### What is required
Find the line with "-9.189 1.00 71.19 14 GLY A O 1" in the records below. Output exactly from there until after the line with "ATOM 127 C C", without pictures.

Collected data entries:
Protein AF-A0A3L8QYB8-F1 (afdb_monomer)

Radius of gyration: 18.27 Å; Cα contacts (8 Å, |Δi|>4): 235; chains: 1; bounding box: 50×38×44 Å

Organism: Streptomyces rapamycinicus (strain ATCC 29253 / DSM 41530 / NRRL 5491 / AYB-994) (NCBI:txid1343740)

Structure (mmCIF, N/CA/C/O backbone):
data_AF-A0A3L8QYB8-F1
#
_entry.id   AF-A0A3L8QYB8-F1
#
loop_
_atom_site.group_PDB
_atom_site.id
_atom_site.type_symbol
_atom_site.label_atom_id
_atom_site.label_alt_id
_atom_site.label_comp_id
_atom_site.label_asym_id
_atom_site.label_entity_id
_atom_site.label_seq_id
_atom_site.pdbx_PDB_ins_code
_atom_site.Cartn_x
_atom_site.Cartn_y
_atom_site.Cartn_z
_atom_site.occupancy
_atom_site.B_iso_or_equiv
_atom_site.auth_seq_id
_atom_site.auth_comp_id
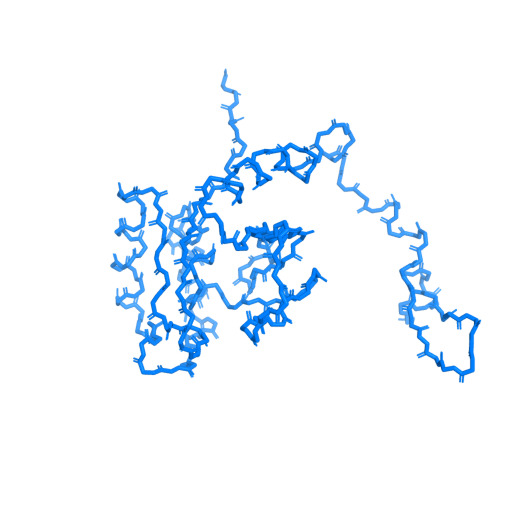_atom_site.auth_asym_id
_atom_site.auth_atom_id
_atom_site.pdbx_PDB_model_num
ATOM 1 N N . MET A 1 1 ? 28.510 10.430 13.618 1.00 74.50 1 MET A N 1
ATOM 2 C CA . MET A 1 1 ? 28.587 9.137 12.914 1.00 74.50 1 MET A CA 1
ATOM 3 C C . MET A 1 1 ? 27.557 9.141 11.799 1.00 74.50 1 MET A C 1
ATOM 5 O O . MET A 1 1 ? 26.370 9.216 12.088 1.00 74.50 1 MET A O 1
ATOM 9 N N . THR A 1 2 ? 28.003 9.132 10.548 1.00 89.50 2 THR A N 1
ATOM 10 C CA . THR A 1 2 ? 27.143 9.100 9.350 1.00 89.50 2 THR A CA 1
ATOM 11 C C . THR A 1 2 ? 26.862 7.661 8.896 1.00 89.50 2 THR A C 1
ATOM 13 O O . THR A 1 2 ? 27.547 6.729 9.316 1.00 89.50 2 THR A O 1
ATOM 16 N N . LEU A 1 3 ? 25.883 7.454 8.003 1.00 87.94 3 LEU A N 1
ATOM 17 C CA . LEU A 1 3 ? 25.598 6.133 7.412 1.00 87.94 3 LEU A CA 1
ATOM 18 C C . LEU A 1 3 ? 26.805 5.547 6.656 1.00 87.94 3 LEU A C 1
ATOM 20 O O . LEU A 1 3 ? 26.989 4.332 6.654 1.00 87.94 3 LEU A O 1
ATOM 24 N N . ASN A 1 4 ? 27.644 6.402 6.062 1.00 87.19 4 ASN A N 1
ATOM 25 C CA . ASN A 1 4 ? 28.887 6.001 5.400 1.00 87.19 4 ASN A CA 1
ATOM 26 C C . ASN A 1 4 ? 29.947 5.530 6.404 1.00 87.19 4 ASN A C 1
ATOM 28 O O . ASN A 1 4 ? 30.496 4.443 6.269 1.00 87.19 4 ASN A O 1
ATOM 32 N N . GLU A 1 5 ? 30.190 6.316 7.456 1.00 87.56 5 GLU A N 1
ATOM 33 C CA . GLU A 1 5 ? 31.136 5.960 8.528 1.00 87.56 5 GLU A CA 1
ATOM 34 C C . GLU A 1 5 ? 30.707 4.693 9.271 1.00 87.56 5 GLU A C 1
ATOM 36 O O . GLU A 1 5 ? 31.533 3.880 9.674 1.00 87.56 5 GLU A O 1
ATOM 41 N N . ALA A 1 6 ? 29.398 4.497 9.417 1.00 87.00 6 ALA A N 1
ATOM 42 C CA . ALA A 1 6 ? 28.829 3.294 9.994 1.00 87.00 6 ALA A CA 1
ATOM 43 C C . ALA A 1 6 ? 28.743 2.123 8.992 1.00 87.00 6 ALA A C 1
ATOM 45 O O . ALA A 1 6 ? 28.292 1.048 9.375 1.00 87.00 6 ALA A O 1
ATOM 46 N N . GLY A 1 7 ? 29.181 2.268 7.737 1.00 84.69 7 GLY A N 1
ATOM 47 C CA . GLY A 1 7 ? 29.238 1.178 6.752 1.00 84.69 7 GLY A CA 1
ATOM 48 C C . GLY A 1 7 ? 27.881 0.709 6.211 1.00 84.69 7 GLY A C 1
ATOM 49 O O . GLY A 1 7 ? 27.804 -0.360 5.603 1.00 84.69 7 GLY A O 1
ATOM 50 N N . TRP A 1 8 ? 26.817 1.484 6.437 1.00 87.62 8 TRP A N 1
ATOM 51 C CA . TRP A 1 8 ? 25.477 1.236 5.895 1.00 87.62 8 TRP A CA 1
ATOM 52 C C . TRP A 1 8 ? 25.351 1.672 4.439 1.00 87.62 8 TRP A C 1
ATOM 54 O O . TRP A 1 8 ? 24.654 1.022 3.666 1.00 87.62 8 TRP A O 1
ATOM 64 N N . LEU A 1 9 ? 26.053 2.739 4.057 1.00 89.50 9 LEU A N 1
ATOM 65 C CA . LEU A 1 9 ? 26.165 3.218 2.682 1.00 89.50 9 LEU A CA 1
ATOM 66 C C . LEU A 1 9 ? 27.641 3.305 2.283 1.00 89.50 9 LEU A C 1
ATOM 68 O O . LEU A 1 9 ? 28.509 3.440 3.141 1.00 89.50 9 LEU A O 1
ATOM 72 N N . ARG A 1 10 ? 27.923 3.248 0.983 1.00 86.69 10 ARG A N 1
ATOM 73 C CA . ARG A 1 10 ? 29.236 3.539 0.397 1.00 86.69 10 ARG A CA 1
ATOM 74 C C . ARG A 1 10 ? 29.072 4.472 -0.794 1.00 86.69 10 ARG A C 1
ATOM 76 O O . ARG A 1 10 ? 28.114 4.336 -1.550 1.00 86.69 10 ARG A O 1
ATOM 83 N N . ALA A 1 11 ? 30.005 5.394 -0.986 1.00 84.69 11 ALA A N 1
ATOM 84 C CA . ALA A 1 11 ? 30.058 6.156 -2.226 1.00 84.69 11 ALA A CA 1
ATOM 85 C C . ALA A 1 11 ? 30.507 5.237 -3.377 1.00 84.69 11 ALA A C 1
ATOM 87 O O . ALA A 1 11 ? 31.494 4.505 -3.261 1.00 84.69 11 ALA A O 1
ATOM 88 N N . SER A 1 12 ? 29.763 5.264 -4.477 1.00 81.44 12 SER A N 1
ATOM 89 C CA . SER A 1 12 ? 30.104 4.613 -5.734 1.00 81.44 12 SER A CA 1
ATOM 90 C C . SER A 1 12 ? 31.346 5.271 -6.327 1.00 81.44 12 SER A C 1
ATOM 92 O O . SER A 1 12 ? 31.532 6.486 -6.229 1.00 81.44 12 SER A O 1
ATOM 94 N N . ARG A 1 13 ? 32.218 4.466 -6.934 1.00 66.94 13 ARG A N 1
ATOM 95 C CA . ARG A 1 13 ? 33.461 4.947 -7.549 1.00 66.94 13 ARG A CA 1
ATOM 96 C C . ARG A 1 13 ? 33.172 5.402 -8.980 1.00 66.94 13 ARG A C 1
ATOM 98 O O . ARG A 1 13 ? 33.406 4.654 -9.921 1.00 66.94 13 ARG A O 1
ATOM 105 N N . GLY A 1 14 ? 32.637 6.608 -9.130 1.00 71.19 14 GLY A N 1
ATOM 106 C CA . GLY A 1 14 ? 32.426 7.260 -10.423 1.00 71.19 14 GLY A CA 1
ATOM 107 C C . GLY A 1 14 ? 32.526 8.779 -10.300 1.00 71.19 14 GLY A C 1
ATOM 108 O O . GLY A 1 14 ? 32.570 9.303 
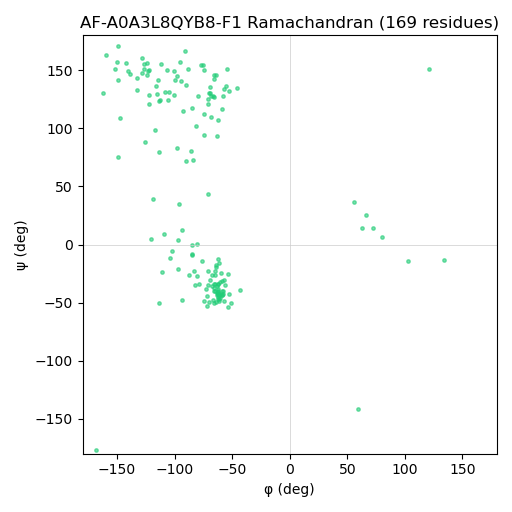-9.189 1.00 71.19 14 GLY A O 1
ATOM 109 N N . ASP A 1 15 ? 32.533 9.478 -11.436 1.00 64.50 15 ASP A N 1
ATOM 110 C CA . ASP A 1 15 ? 32.646 10.949 -11.490 1.00 64.50 15 ASP A CA 1
ATOM 111 C C . ASP A 1 15 ? 31.457 11.676 -10.834 1.00 64.50 15 ASP A C 1
ATOM 113 O O . ASP A 1 15 ? 31.547 12.850 -10.484 1.00 64.50 15 ASP A O 1
ATOM 117 N N . ILE A 1 16 ? 30.338 10.970 -10.640 1.00 70.06 16 ILE A N 1
ATOM 118 C CA . ILE A 1 16 ? 29.150 11.453 -9.936 1.00 70.06 16 ILE A CA 1
ATOM 119 C C . ILE A 1 16 ? 29.012 10.658 -8.639 1.00 70.06 16 ILE A C 1
ATOM 121 O O . ILE A 1 16 ? 28.913 9.428 -8.675 1.00 70.06 16 ILE A O 1
ATOM 125 N N . THR A 1 17 ? 28.948 11.355 -7.500 1.00 68.00 17 THR A N 1
ATOM 126 C CA . THR A 1 17 ? 28.714 10.744 -6.185 1.00 68.00 17 THR A CA 1
ATOM 127 C C . THR A 1 17 ? 27.338 10.084 -6.147 1.00 68.00 17 THR A C 1
ATOM 129 O O . THR A 1 17 ? 26.326 10.712 -5.839 1.00 68.00 17 THR A O 1
ATOM 132 N N . ARG A 1 18 ? 27.300 8.791 -6.459 1.00 75.75 18 ARG A N 1
ATOM 133 C CA . ARG A 1 18 ? 26.154 7.912 -6.224 1.00 75.75 18 ARG A CA 1
ATOM 134 C C . ARG A 1 18 ? 26.396 7.148 -4.930 1.00 75.75 18 ARG A C 1
ATOM 136 O O . ARG A 1 18 ? 
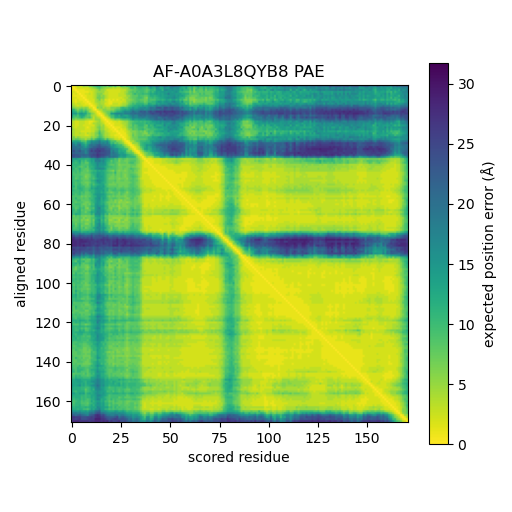27.531 6.797 -4.638 1.00 75.75 18 ARG A O 1
ATOM 143 N N . TRP A 1 19 ? 25.355 6.879 -4.158 1.00 82.56 19 TRP A N 1
ATOM 144 C CA . TRP A 1 19 ? 25.453 6.045 -2.961 1.00 82.56 19 TRP A CA 1
ATOM 145 C C . TRP A 1 19 ? 24.975 4.629 -3.268 1.00 82.56 19 TRP A C 1
ATOM 147 O O . TRP A 1 19 ? 24.010 4.437 -4.002 1.00 82.56 19 TRP A O 1
ATOM 157 N N . GLU A 1 20 ? 25.652 3.641 -2.702 1.00 83.06 20 GLU A N 1
ATOM 158 C CA . GLU A 1 20 ? 25.282 2.232 -2.769 1.00 83.06 20 GLU A CA 1
ATOM 159 C C . GLU A 1 20 ? 25.106 1.691 -1.352 1.00 83.06 20 GLU A C 1
ATOM 161 O O . GLU A 1 20 ? 25.782 2.131 -0.419 1.00 83.06 20 GLU A O 1
ATOM 166 N N . VAL A 1 21 ? 24.225 0.707 -1.182 1.00 83.56 21 VAL A N 1
ATOM 167 C CA . VAL A 1 21 ? 24.052 0.031 0.106 1.00 83.56 21 VAL A CA 1
ATOM 168 C C . VAL A 1 21 ? 25.320 -0.761 0.440 1.00 83.56 21 VAL A C 1
ATOM 170 O O . VAL A 1 21 ? 25.829 -1.539 -0.368 1.00 83.56 21 VAL A O 1
ATOM 173 N N . GLY A 1 22 ? 25.855 -0.545 1.639 1.00 81.75 22 GLY A N 1
ATOM 174 C CA . GLY A 1 22 ? 27.013 -1.264 2.153 1.00 81.75 22 GLY A CA 1
ATOM 175 C C . GLY A 1 22 ? 26.657 -2.683 2.602 1.00 81.75 22 GLY A C 1
ATOM 176 O O . GLY A 1 22 ? 25.533 -2.969 3.014 1.00 81.75 22 GLY A O 1
ATOM 177 N N . ALA A 1 23 ? 27.639 -3.588 2.597 1.00 81.75 23 ALA A N 1
ATOM 178 C CA . ALA A 1 23 ? 27.439 -4.991 2.977 1.00 81.75 23 ALA A CA 1
ATOM 179 C C . ALA A 1 23 ? 26.963 -5.184 4.432 1.00 81.75 23 ALA A C 1
ATOM 181 O O . ALA A 1 23 ? 26.441 -6.247 4.763 1.00 81.75 23 ALA A O 1
ATOM 182 N N . ARG A 1 24 ? 27.081 -4.160 5.295 1.00 81.44 24 ARG A N 1
ATOM 183 C CA . ARG A 1 24 ? 26.589 -4.195 6.682 1.00 81.44 24 ARG A CA 1
ATOM 184 C C . ARG A 1 24 ? 25.080 -4.434 6.768 1.00 81.44 24 ARG A C 1
ATOM 186 O O . ARG A 1 24 ? 24.632 -5.016 7.749 1.00 81.44 24 ARG A O 1
ATOM 193 N N . VAL A 1 25 ? 24.314 -4.092 5.727 1.00 78.69 25 VAL A N 1
ATOM 194 C CA . VAL A 1 25 ? 22.879 -4.416 5.651 1.00 78.69 25 VAL A CA 1
ATOM 195 C C . VAL A 1 25 ? 22.615 -5.923 5.778 1.00 78.69 25 VAL A C 1
ATOM 197 O O . VAL A 1 25 ? 21.598 -6.335 6.327 1.00 78.69 25 VAL A O 1
ATOM 200 N N . LEU A 1 26 ? 23.554 -6.770 5.330 1.00 71.69 26 LEU A N 1
ATOM 201 C CA . LEU A 1 26 ? 23.441 -8.227 5.435 1.00 71.69 26 LEU A CA 1
ATOM 202 C C . LEU A 1 26 ? 23.511 -8.713 6.886 1.00 71.69 26 LEU A C 1
ATOM 204 O O . LEU A 1 26 ? 22.955 -9.762 7.198 1.00 71.69 26 LEU A O 1
ATOM 208 N N . ALA A 1 27 ? 24.163 -7.949 7.765 1.00 73.50 27 ALA A N 1
ATOM 209 C CA . ALA A 1 27 ? 24.292 -8.278 9.179 1.00 73.50 27 ALA A CA 1
ATOM 210 C C . ALA A 1 27 ? 23.003 -8.009 9.976 1.00 73.50 27 ALA A C 1
ATOM 212 O O . ALA A 1 27 ? 22.879 -8.489 11.097 1.00 73.50 27 ALA A O 1
ATOM 213 N N . VAL A 1 28 ? 22.049 -7.258 9.411 1.00 68.25 28 VAL A N 1
ATOM 214 C CA . VAL A 1 28 ? 20.782 -6.880 10.066 1.00 68.25 28 VAL A CA 1
ATOM 215 C C . VAL A 1 28 ? 19.590 -7.429 9.279 1.00 68.25 28 VAL A C 1
ATOM 217 O O . VAL A 1 28 ? 18.562 -6.784 9.105 1.00 68.25 28 VAL A O 1
ATOM 220 N N . ARG A 1 29 ? 19.726 -8.658 8.773 1.00 62.59 29 ARG A N 1
ATOM 221 C CA . ARG A 1 29 ? 18.590 -9.401 8.223 1.00 62.59 29 ARG A CA 1
ATOM 222 C C . ARG A 1 29 ? 17.796 -10.015 9.377 1.00 62.59 29 ARG A C 1
ATOM 224 O O . ARG A 1 29 ? 18.397 -10.722 10.188 1.00 62.59 29 ARG A O 1
ATOM 231 N N . PRO A 1 30 ? 16.471 -9.810 9.460 1.00 56.75 30 PRO A N 1
ATOM 232 C CA . PRO A 1 30 ? 15.660 -10.529 10.431 1.00 56.75 30 PRO A CA 1
ATOM 233 C C . PRO A 1 30 ? 15.831 -12.036 10.210 1.00 56.75 30 PRO A C 1
ATOM 235 O O . PRO A 1 30 ? 15.754 -12.501 9.071 1.00 56.75 30 PRO A O 1
ATOM 238 N N . ALA A 1 31 ? 16.038 -12.808 11.282 1.00 47.75 31 ALA A N 1
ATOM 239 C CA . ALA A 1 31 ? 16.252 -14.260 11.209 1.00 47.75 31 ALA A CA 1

### Solution for this task
-9.189 1.00 71.19 14 GLY A O 1
ATOM 109 N N . ASP A 1 15 ? 32.533 9.478 -11.436 1.00 64.50 15 ASP A N 1
ATOM 110 C CA . ASP A 1 15 ? 32.646 10.949 -11.490 1.00 64.50 15 ASP A CA 1
ATOM 111 C C . ASP A 1 15 ? 31.457 11.676 -10.834 1.00 64.50 15 ASP A C 1
ATOM 113 O O . ASP A 1 15 ? 31.547 12.850 -10.484 1.00 64.50 15 ASP A O 1
ATOM 117 N N . ILE A 1 16 ? 30.338 10.970 -10.640 1.00 70.06 16 ILE A N 1
ATOM 118 C CA . ILE A 1 16 ? 29.150 11.453 -9.936 1.00 70.06 16 ILE A CA 1
ATOM 119 C C . ILE A 1 16 ? 29.012 10.658 -8.639 1.00 70.06 16 ILE A C 1
ATOM 121 O O . ILE A 1 16 ? 28.913 9.428 -8.675 1.00 70.06 16 ILE A O 1
ATOM 125 N N . THR A 1 17 ? 28.948 11.355 -7.500 1.00 68.00 17 THR A N 1
ATOM 126 C CA . THR A 1 17 ? 28.714 10.744 -6.185 1.00 68.00 17 THR A CA 1
ATOM 127 C C . THR A 1 17 ? 27.338 10.084 -6.147 1.00 68.00 17 THR A C 1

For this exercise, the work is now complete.